Pat Carroll Founder/Executive Chairman at ValidSoft

@Mr Ketharman, the assumption that Proximity Correlation and GPS are the same is actually an incorrect one. Your lack of knowledge is however understandable since Proximity Correlation is a new capability and as the inventors of Proximity Correlation Logic®, this patent pending technology (that has been granted a European Privacy Seal) is fundamentally different. Your points, therefore, on “formidable hurdles in front of proximity correlation” are not applicable. I am intrigued nonetheless on your view that 2-way SMS alerts are a more reliable solution - more reliable than what, specifically? By the time an individual receives an SMS the transaction has more than likely already been declined, as SMS cannot be used in the real-time authorisation process. However, as you state that you use a different SIM when travelling abroad, I’m unclear as to how you would ever receive such an SMS from your issuing bank, as they would not keep a foreign PAYG number on their systems. The upshot would be you’d end up ringing them from abroad, at your own cost, as distinct to Proximity Correlation which costs the cardholder nothing. In terms of the false-positive rates quoted in the article, I think that we all agree that it’s relatively easy to stop fraud. Simply decline more transactions. The consequence of aggressive fraud prevention strategies is that the False Positive rate goes through the roof (we have observed rates as high as 98%). Whilst Proximity Correlation can of course address the fraud issue, the real benefit to us all is that Proximity Correlation addresses the serious False Positive issue also. And it’s future proofed. As mobile payments become an increasingly common form of payment, the convergence between the payment method and the device, with the right security checks in place, provides the ultimate framework for Proximity Correlation.

Ketharaman Swaminathan

Ketharaman Swaminathan Founder and CEO at GTM360 Marketing Solutions

@PatC:

In addition to clarifying that Proximity Correlation Logic® (PCL) is not based on GPS, it'd help have a more meaningful discussion if you did throw some light on what it is based on (SMS or USSD?), whether it needs data connectivity, and so on.

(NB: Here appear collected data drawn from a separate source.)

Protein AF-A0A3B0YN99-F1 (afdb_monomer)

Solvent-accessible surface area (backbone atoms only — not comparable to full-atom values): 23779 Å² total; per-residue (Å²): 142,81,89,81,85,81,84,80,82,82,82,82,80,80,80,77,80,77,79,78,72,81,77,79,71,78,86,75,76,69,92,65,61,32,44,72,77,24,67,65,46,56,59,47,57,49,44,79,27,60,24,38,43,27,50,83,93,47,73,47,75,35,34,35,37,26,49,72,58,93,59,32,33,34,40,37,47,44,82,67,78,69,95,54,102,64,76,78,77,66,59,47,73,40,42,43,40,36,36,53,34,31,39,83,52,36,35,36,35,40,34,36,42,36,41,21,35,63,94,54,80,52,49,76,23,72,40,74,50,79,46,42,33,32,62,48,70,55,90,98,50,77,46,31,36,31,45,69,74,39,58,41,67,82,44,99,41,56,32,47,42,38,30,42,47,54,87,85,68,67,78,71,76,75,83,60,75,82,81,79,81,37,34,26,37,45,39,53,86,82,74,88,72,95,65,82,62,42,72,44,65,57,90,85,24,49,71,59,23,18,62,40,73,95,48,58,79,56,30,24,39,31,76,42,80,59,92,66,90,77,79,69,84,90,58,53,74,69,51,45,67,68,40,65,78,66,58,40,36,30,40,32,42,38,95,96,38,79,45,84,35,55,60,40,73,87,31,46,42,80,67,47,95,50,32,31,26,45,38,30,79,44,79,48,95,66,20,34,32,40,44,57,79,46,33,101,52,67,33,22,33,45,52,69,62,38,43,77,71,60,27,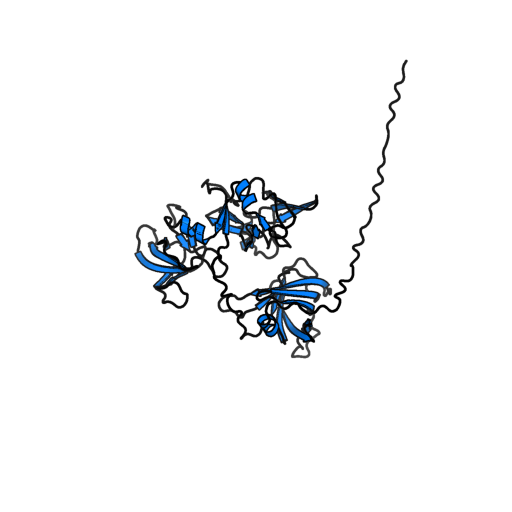47,81,41,31,46,61,56,51,51,58,80,43,31,91,46,48,26,22,42,34,77,85,43,69,43,59,28,11,72,41,76,53,94,82,42,60,73,73,48,78,47,60,36,53,48,37,41,37,32,51,70,82,50,70,50,89,53,18,34,32,31,43,38,33,36,39,38,99,85,58,82,45,75,77,47,76,48,70,25,15,31,61,44,30,46,100,84,31,46,65,44,47,33,68,58,76,86,56,92,86,60,99

Structure (mmCIF, N/CA/C/O backbone):
data_AF-A0A3B0YN99-F1
#
_entry.id   AF-A0A3B0YN99-F1
#
loop_
_atom_site.group_PDB
_atom_site.id
_atom_site.type_symbol
_atom_site.label_atom_id
_atom_site.label_alt_id
_atom_site.label_comp_id
_atom_site.label_asym_id
_atom_site.label_entity_id
_atom_site.label_seq_id
_atom_site.pdbx_PDB_ins_code
_atom_site.Cartn_x
_atom_site.Cartn_y
_atom_site.Cartn_z
_atom_site.occupancy
_atom_site.B_iso_or_equiv
_atom_site.auth_seq_id
_atom_site.auth_comp_id
_atom_site.auth_asym_id
_atom_site.auth_atom_id
_atom_site.pdbx_PDB_model_num
ATOM 1 N N . MET A 1 1 ? -59.400 56.691 17.365 1.00 42.75 1 MET A N 1
ATOM 2 C CA . MET A 1 1 ? -59.452 55.877 18.600 1.00 42.75 1 MET A CA 1
ATOM 3 C C . MET A 1 1 ? -59.766 54.431 18.248 1.00 42.75 1 MET A C 1
ATOM 5 O O . MET A 1 1 ? -60.909 54.139 17.938 1.00 42.75 1 MET A O 1
ATOM 9 N N . ARG A 1 2 ? -58.755 53.556 18.237 1.00 35.09 2 ARG A N 1
ATOM 10 C CA . ARG A 1 2 ? -58.862 52.093 18.388 1.00 35.09 2 ARG A CA 1
ATOM 11 C C . ARG A 1 2 ? -57.442 51.576 18.629 1.00 35.09 2 ARG A C 1
ATOM 13 O O . ARG A 1 2 ? -56.597 51.657 17.745 1.00 35.09 2 ARG A O 1
ATOM 20 N N . HIS A 1 3 ? -57.175 51.161 19.864 1.00 35.69 3 HIS A N 1
ATOM 21 C CA . HIS A 1 3 ? -55.917 50.551 20.281 1.00 35.69 3 HIS A CA 1
ATOM 22 C C . HIS A 1 3 ? -55.831 49.126 19.729 1.00 35.69 3 HIS A C 1
ATOM 24 O O . HIS A 1 3 ? -56.726 48.320 19.971 1.00 35.69 3 HIS A O 1
ATOM 30 N N . ILE A 1 4 ? -54.745 48.814 19.022 1.00 48.50 4 ILE A N 1
ATOM 31 C CA . ILE A 1 4 ? -54.328 47.442 18.724 1.00 48.50 4 ILE A CA 1
ATOM 32 C C . ILE A 1 4 ? -53.175 47.137 19.679 1.00 48.50 4 ILE A C 1
ATOM 34 O O . ILE A 1 4 ? -52.095 47.713 19.565 1.00 48.50 4 ILE A O 1
ATOM 38 N N . GLN A 1 5 ? -53.438 46.281 20.665 1.00 48.19 5 GLN A N 1
ATOM 39 C CA . GLN A 1 5 ? -52.416 45.725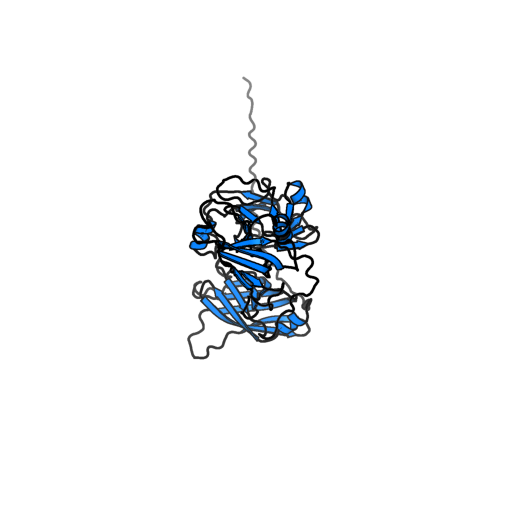 21.545 1.00 48.19 5 GLN A CA 1
ATOM 40 C C . GLN A 1 5 ? -51.631 44.659 20.773 1.00 48.19 5 GLN A C 1
ATOM 42 O O . GLN A 1 5 ? -52.190 43.642 20.366 1.00 48.19 5 GLN A O 1
ATOM 47 N N . LEU A 1 6 ? -50.334 44.896 20.570 1.00 43.47 6 LEU A N 1
ATOM 48 C CA . LEU A 1 6 ? -49.387 43.878 20.126 1.00 43.47 6 LEU A CA 1
ATOM 49 C C . LEU A 1 6 ? -48.872 43.141 21.371 1.00 43.47 6 LEU A C 1
ATOM 51 O O . LEU A 1 6 ? -48.172 43.723 22.198 1.00 43.47 6 LEU A O 1
ATOM 55 N N . LEU A 1 7 ? -49.245 41.869 21.513 1.00 42.22 7 LEU A N 1
ATOM 56 C CA . LEU A 1 7 ? -48.746 40.978 22.556 1.00 42.22 7 LEU A CA 1
ATOM 57 C C . LEU A 1 7 ? -47.452 40.316 22.054 1.00 42.22 7 LEU A C 1
ATOM 59 O O . LEU A 1 7 ? -47.487 39.432 21.198 1.00 42.22 7 LEU A O 1
ATOM 63 N N . THR A 1 8 ? -46.302 40.755 22.559 1.00 45.44 8 THR A N 1
ATOM 64 C CA . THR A 1 8 ? -44.994 40.168 22.237 1.00 45.44 8 THR A CA 1
ATOM 65 C C . THR A 1 8 ? -44.706 39.019 23.204 1.00 45.44 8 THR A C 1
ATOM 67 O O . THR A 1 8 ? -44.415 39.243 24.378 1.00 45.44 8 THR A O 1
ATOM 70 N N . LEU A 1 9 ? -44.800 37.777 22.723 1.00 40.09 9 LEU A N 1
ATOM 71 C CA . LEU A 1 9 ? -44.481 36.573 23.492 1.00 40.09 9 LEU A CA 1
ATOM 72 C C . LEU A 1 9 ? -42.962 36.308 23.438 1.00 40.09 9 LEU A C 1
ATOM 74 O O . LEU A 1 9 ? -42.439 35.808 22.443 1.00 40.09 9 LEU A O 1
ATOM 78 N N . CYS A 1 10 ? -42.239 36.646 24.507 1.00 39.00 10 CYS A N 1
ATOM 79 C CA . CYS A 1 10 ? -40.841 36.250 24.699 1.00 39.00 10 CYS A CA 1
ATOM 80 C C . CYS A 1 10 ? -40.767 34.796 25.189 1.00 39.00 10 CYS A C 1
ATOM 82 O O . CYS A 1 10 ? -41.032 34.518 26.356 1.00 39.00 10 CYS A O 1
ATOM 84 N N . ILE A 1 11 ? -40.365 33.868 24.319 1.00 41.06 11 ILE A N 1
ATOM 85 C CA . ILE A 1 11 ? -39.995 32.501 24.711 1.00 41.06 11 ILE A CA 1
ATOM 86 C C . ILE A 1 11 ? -38.488 32.482 24.996 1.00 41.06 11 ILE A C 1
ATOM 88 O O . ILE A 1 11 ? -37.668 32.403 24.082 1.00 41.06 11 ILE A O 1
ATOM 92 N N . LEU A 1 12 ? -38.118 32.558 26.278 1.00 38.00 12 LEU A N 1
ATOM 93 C CA . LEU A 1 12 ? -36.774 32.218 26.751 1.00 38.00 12 LEU A CA 1
ATOM 94 C C . LEU A 1 12 ? -36.641 30.689 26.805 1.00 38.00 12 LEU A C 1
ATOM 96 O O . LEU A 1 12 ? -37.117 30.041 27.734 1.00 38.00 12 LEU A O 1
ATOM 100 N N . ALA A 1 13 ? -35.971 30.103 25.814 1.00 40.50 13 ALA A N 1
ATOM 101 C CA . ALA A 1 13 ? -35.529 28.715 25.882 1.00 40.50 13 ALA A CA 1
ATOM 102 C C . ALA A 1 13 ? -34.237 28.632 26.713 1.00 40.50 13 ALA A C 1
ATOM 104 O O . ALA A 1 13 ? -33.143 28.930 26.231 1.00 40.50 13 ALA A O 1
ATOM 105 N N . VAL A 1 14 ? -34.368 28.225 27.976 1.00 39.31 14 VAL A N 1
ATOM 106 C CA . VAL A 1 14 ? -33.243 27.867 28.848 1.00 39.31 14 VAL A CA 1
ATOM 107 C C . VAL A 1 14 ? -32.650 26.548 28.343 1.00 39.31 14 VAL A C 1
ATOM 109 O O . VAL A 1 14 ? -33.173 25.470 28.609 1.00 39.31 14 VAL A O 1
ATOM 112 N N . PHE A 1 15 ? -31.557 26.628 27.583 1.00 40.81 15 PHE A N 1
ATOM 113 C CA . PHE A 1 15 ? -30.747 25.464 27.223 1.00 40.81 15 PHE A CA 1
ATOM 114 C C . PHE A 1 15 ? -29.905 25.049 28.436 1.00 40.81 15 PHE A C 1
ATOM 116 O O . PHE A 1 15 ? -28.826 25.586 28.690 1.00 40.81 15 PHE A O 1
ATOM 123 N N . SER A 1 16 ? -30.405 24.083 29.205 1.00 41.31 16 SER A N 1
ATOM 124 C CA . SER A 1 16 ? -29.632 23.382 30.225 1.00 41.31 16 SER A CA 1
ATOM 125 C C . SER A 1 16 ? -28.563 22.520 29.544 1.00 41.31 16 SER A C 1
ATOM 127 O O . SER A 1 16 ? -28.828 21.472 28.957 1.00 41.31 16 SER A O 1
ATOM 129 N N . GLY A 1 17 ? -27.317 22.992 29.584 1.00 38.84 17 GLY A N 1
ATOM 130 C CA . GLY A 1 17 ? -26.157 22.241 29.118 1.00 38.84 17 GLY A CA 1
ATOM 131 C C . GLY A 1 17 ? -25.893 21.040 30.021 1.00 38.84 17 GLY A C 1
ATOM 132 O O . GLY A 1 17 ? -25.226 21.160 31.046 1.00 38.84 17 GLY A O 1
ATOM 133 N N . THR A 1 18 ? -26.381 19.861 29.638 1.00 39.19 18 THR A N 1
ATOM 134 C CA . THR A 1 18 ? -25.959 18.601 30.254 1.00 39.19 18 THR A CA 1
ATOM 135 C C . THR A 1 18 ? -24.505 18.323 29.878 1.00 39.19 18 THR A C 1
ATOM 137 O O . THR A 1 18 ? -24.196 17.909 28.758 1.00 39.19 18 THR A O 1
ATOM 140 N N . LEU A 1 19 ? -23.604 18.559 30.832 1.00 38.12 19 LEU A N 1
ATOM 141 C CA . LEU A 1 19 ? -22.237 18.050 30.839 1.00 38.12 19 LEU A CA 1
ATOM 142 C C . LEU A 1 19 ? -22.274 16.517 30.740 1.00 38.12 19 LEU A C 1
ATOM 144 O O . LEU A 1 19 ? -22.491 15.820 31.729 1.00 38.12 19 LEU A O 1
ATOM 148 N N . PHE A 1 20 ? -22.045 15.976 29.543 1.00 36.69 20 PHE A N 1
ATOM 149 C CA . PHE A 1 20 ? -21.745 14.557 29.377 1.00 36.69 20 PHE A CA 1
ATOM 150 C C . PHE A 1 20 ? -20.351 14.284 29.948 1.00 36.69 20 PHE A C 1
ATOM 152 O O . PHE A 1 20 ? -19.342 14.353 29.244 1.00 36.69 20 PHE A O 1
ATOM 159 N N . ALA A 1 21 ? -20.287 13.969 31.241 1.00 36.84 21 ALA A N 1
ATOM 160 C CA . ALA A 1 21 ? -19.137 13.289 31.811 1.00 36.84 21 ALA A CA 1
ATOM 161 C C . ALA A 1 21 ? -18.962 11.964 31.055 1.00 36.84 21 ALA A C 1
ATOM 163 O O . ALA A 1 21 ? -19.849 11.108 31.059 1.00 36.84 21 ALA A O 1
ATOM 164 N N . SER A 1 22 ? -17.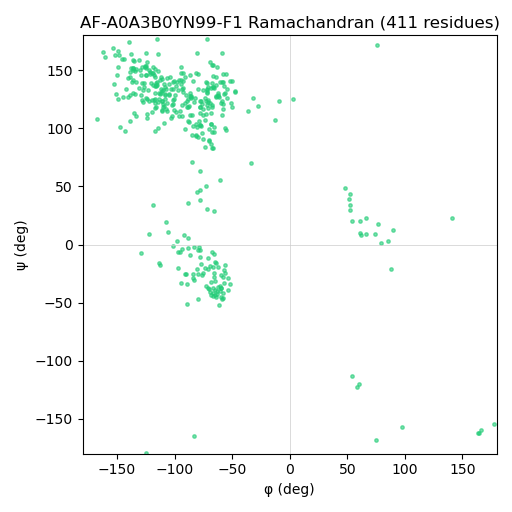838 11.798 30.353 1.00 35.53 22 SER A N 1
ATOM 165 C CA . SER A 1 22 ? -17.518 10.540 29.686 1.00 35.53 22 SER A CA 1
ATOM 166 C C . SER A 1 22 ? -17.293 9.473 30.755 1.00 35.53 22 SER A C 1
ATOM 168 O O . SER A 1 22 ? -16.211 9.380 31.340 1.00 35.53 22 SER A O 1
ATOM 170 N N . VAL A 1 23 ? -18.323 8.679 31.035 1.00 36.50 23 VAL A N 1
ATOM 171 C CA . VAL A 1 23 ? -18.210 7.517 31.911 1.00 36.50 23 VAL A CA 1
ATOM 172 C C . VAL A 1 23 ? -17.286 6.521 31.214 1.00 36.50 23 VAL A C 1
ATOM 174 O O . VAL A 1 23 ? -17.675 5.829 30.273 1.00 36.50 23 VAL A O 1
ATOM 177 N N . ASN A 1 24 ? -16.027 6.480 31.654 1.00 41.66 24 ASN A N 1
ATOM 178 C CA . ASN A 1 24 ? -15.073 5.440 31.293 1.00 41.66 24 ASN A CA 1
ATOM 179 C C . ASN A 1 24 ? -15.560 4.128 31.909 1.00 41.66 24 ASN A C 1
ATOM 181 O O . ASN A 1 24 ? -15.128 3.742 32.994 1.00 41.66 24 ASN A O 1
ATOM 185 N N . THR A 1 25 ? -16.484 3.448 31.231 1.00 43.66 25 THR A N 1
ATOM 186 C CA . THR A 1 25 ? -16.880 2.101 31.626 1.00 43.66 25 THR A CA 1
ATOM 187 C C . THR A 1 25 ? -15.634 1.213 31.588 1.00 43.66 25 THR A C 1
ATOM 189 O O . THR A 1 25 ? -14.925 1.165 30.573 1.00 43.66 25 THR A O 1
ATOM 192 N N . PRO A 1 26 ? -15.284 0.549 32.701 1.00 51.62 26 PRO A N 1
ATOM 193 C CA . PRO A 1 26 ? -14.147 -0.347 32.717 1.00 51.62 26 PRO A CA 1
ATOM 194 C C . PRO A 1 26 ? -14.399 -1.446 31.687 1.00 51.62 26 PRO A C 1
ATOM 196 O O . PRO A 1 26 ? -15.397 -2.158 31.741 1.00 51.62 26 PRO A O 1
ATOM 199 N N . ILE A 1 27 ? -13.487 -1.581 30.722 1.00 54.72 27 ILE A N 1
ATOM 200 C CA . ILE A 1 27 ? -13.475 -2.722 29.806 1.00 54.72 27 ILE A CA 1
ATOM 201 C C . ILE A 1 27 ? -13.096 -3.944 30.650 1.00 54.72 27 ILE A C 1
ATOM 203 O O . ILE A 1 27 ? -11.912 -4.273 30.797 1.00 54.72 27 ILE A O 1
ATOM 207 N N . THR A 1 28 ? -14.099 -4.569 31.259 1.00 47.66 28 THR A N 1
ATOM 208 C CA . THR A 1 28 ? -13.978 -5.814 32.012 1.00 47.66 28 THR A CA 1
ATOM 209 C C . THR A 1 28 ? -13.838 -6.934 30.994 1.00 47.66 28 THR A C 1
ATOM 211 O O . THR A 1 28 ? -14.814 -7.481 30.484 1.00 47.66 28 THR A O 1
ATOM 214 N N . THR A 1 29 ? -12.597 -7.250 30.634 1.00 53.88 29 THR A N 1
ATOM 215 C CA . THR A 1 29 ? -12.296 -8.440 29.835 1.00 53.88 29 THR A CA 1
ATOM 216 C C . THR A 1 29 ? -12.453 -9.658 30.740 1.00 53.88 29 THR A C 1
ATOM 218 O O . THR A 1 29 ? -11.485 -10.136 31.325 1.00 53.88 29 THR A O 1
ATOM 221 N N . LYS A 1 30 ? -13.694 -10.148 30.894 1.00 54.56 30 LYS A N 1
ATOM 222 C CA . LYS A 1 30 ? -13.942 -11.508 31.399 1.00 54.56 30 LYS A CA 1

It'd also help have a more meaningful discussion if you specified the baseline condition under which you've observed 98% False Positives before the introduction of PCL. If it's "Decline 100% of overseas transactions", I must say that none of my credit card issuers follow such a practice. And no amount of technology will save a bank that adopts such a "throw the baby out with the bathwater" kind of practice. 

I presume that PCL needs the same SIM. In talking about 2-Way SMS Alert, I've assumed the same. So, the SMS message would indeed reach the cardholder and at no cost to her. 

Why should the transaction "already be declined" by the time the cardholder receives the SMS unless the baseline condition is to "Decline all overseas transactiions", which, as I said earlier, doesn't match my personal experience.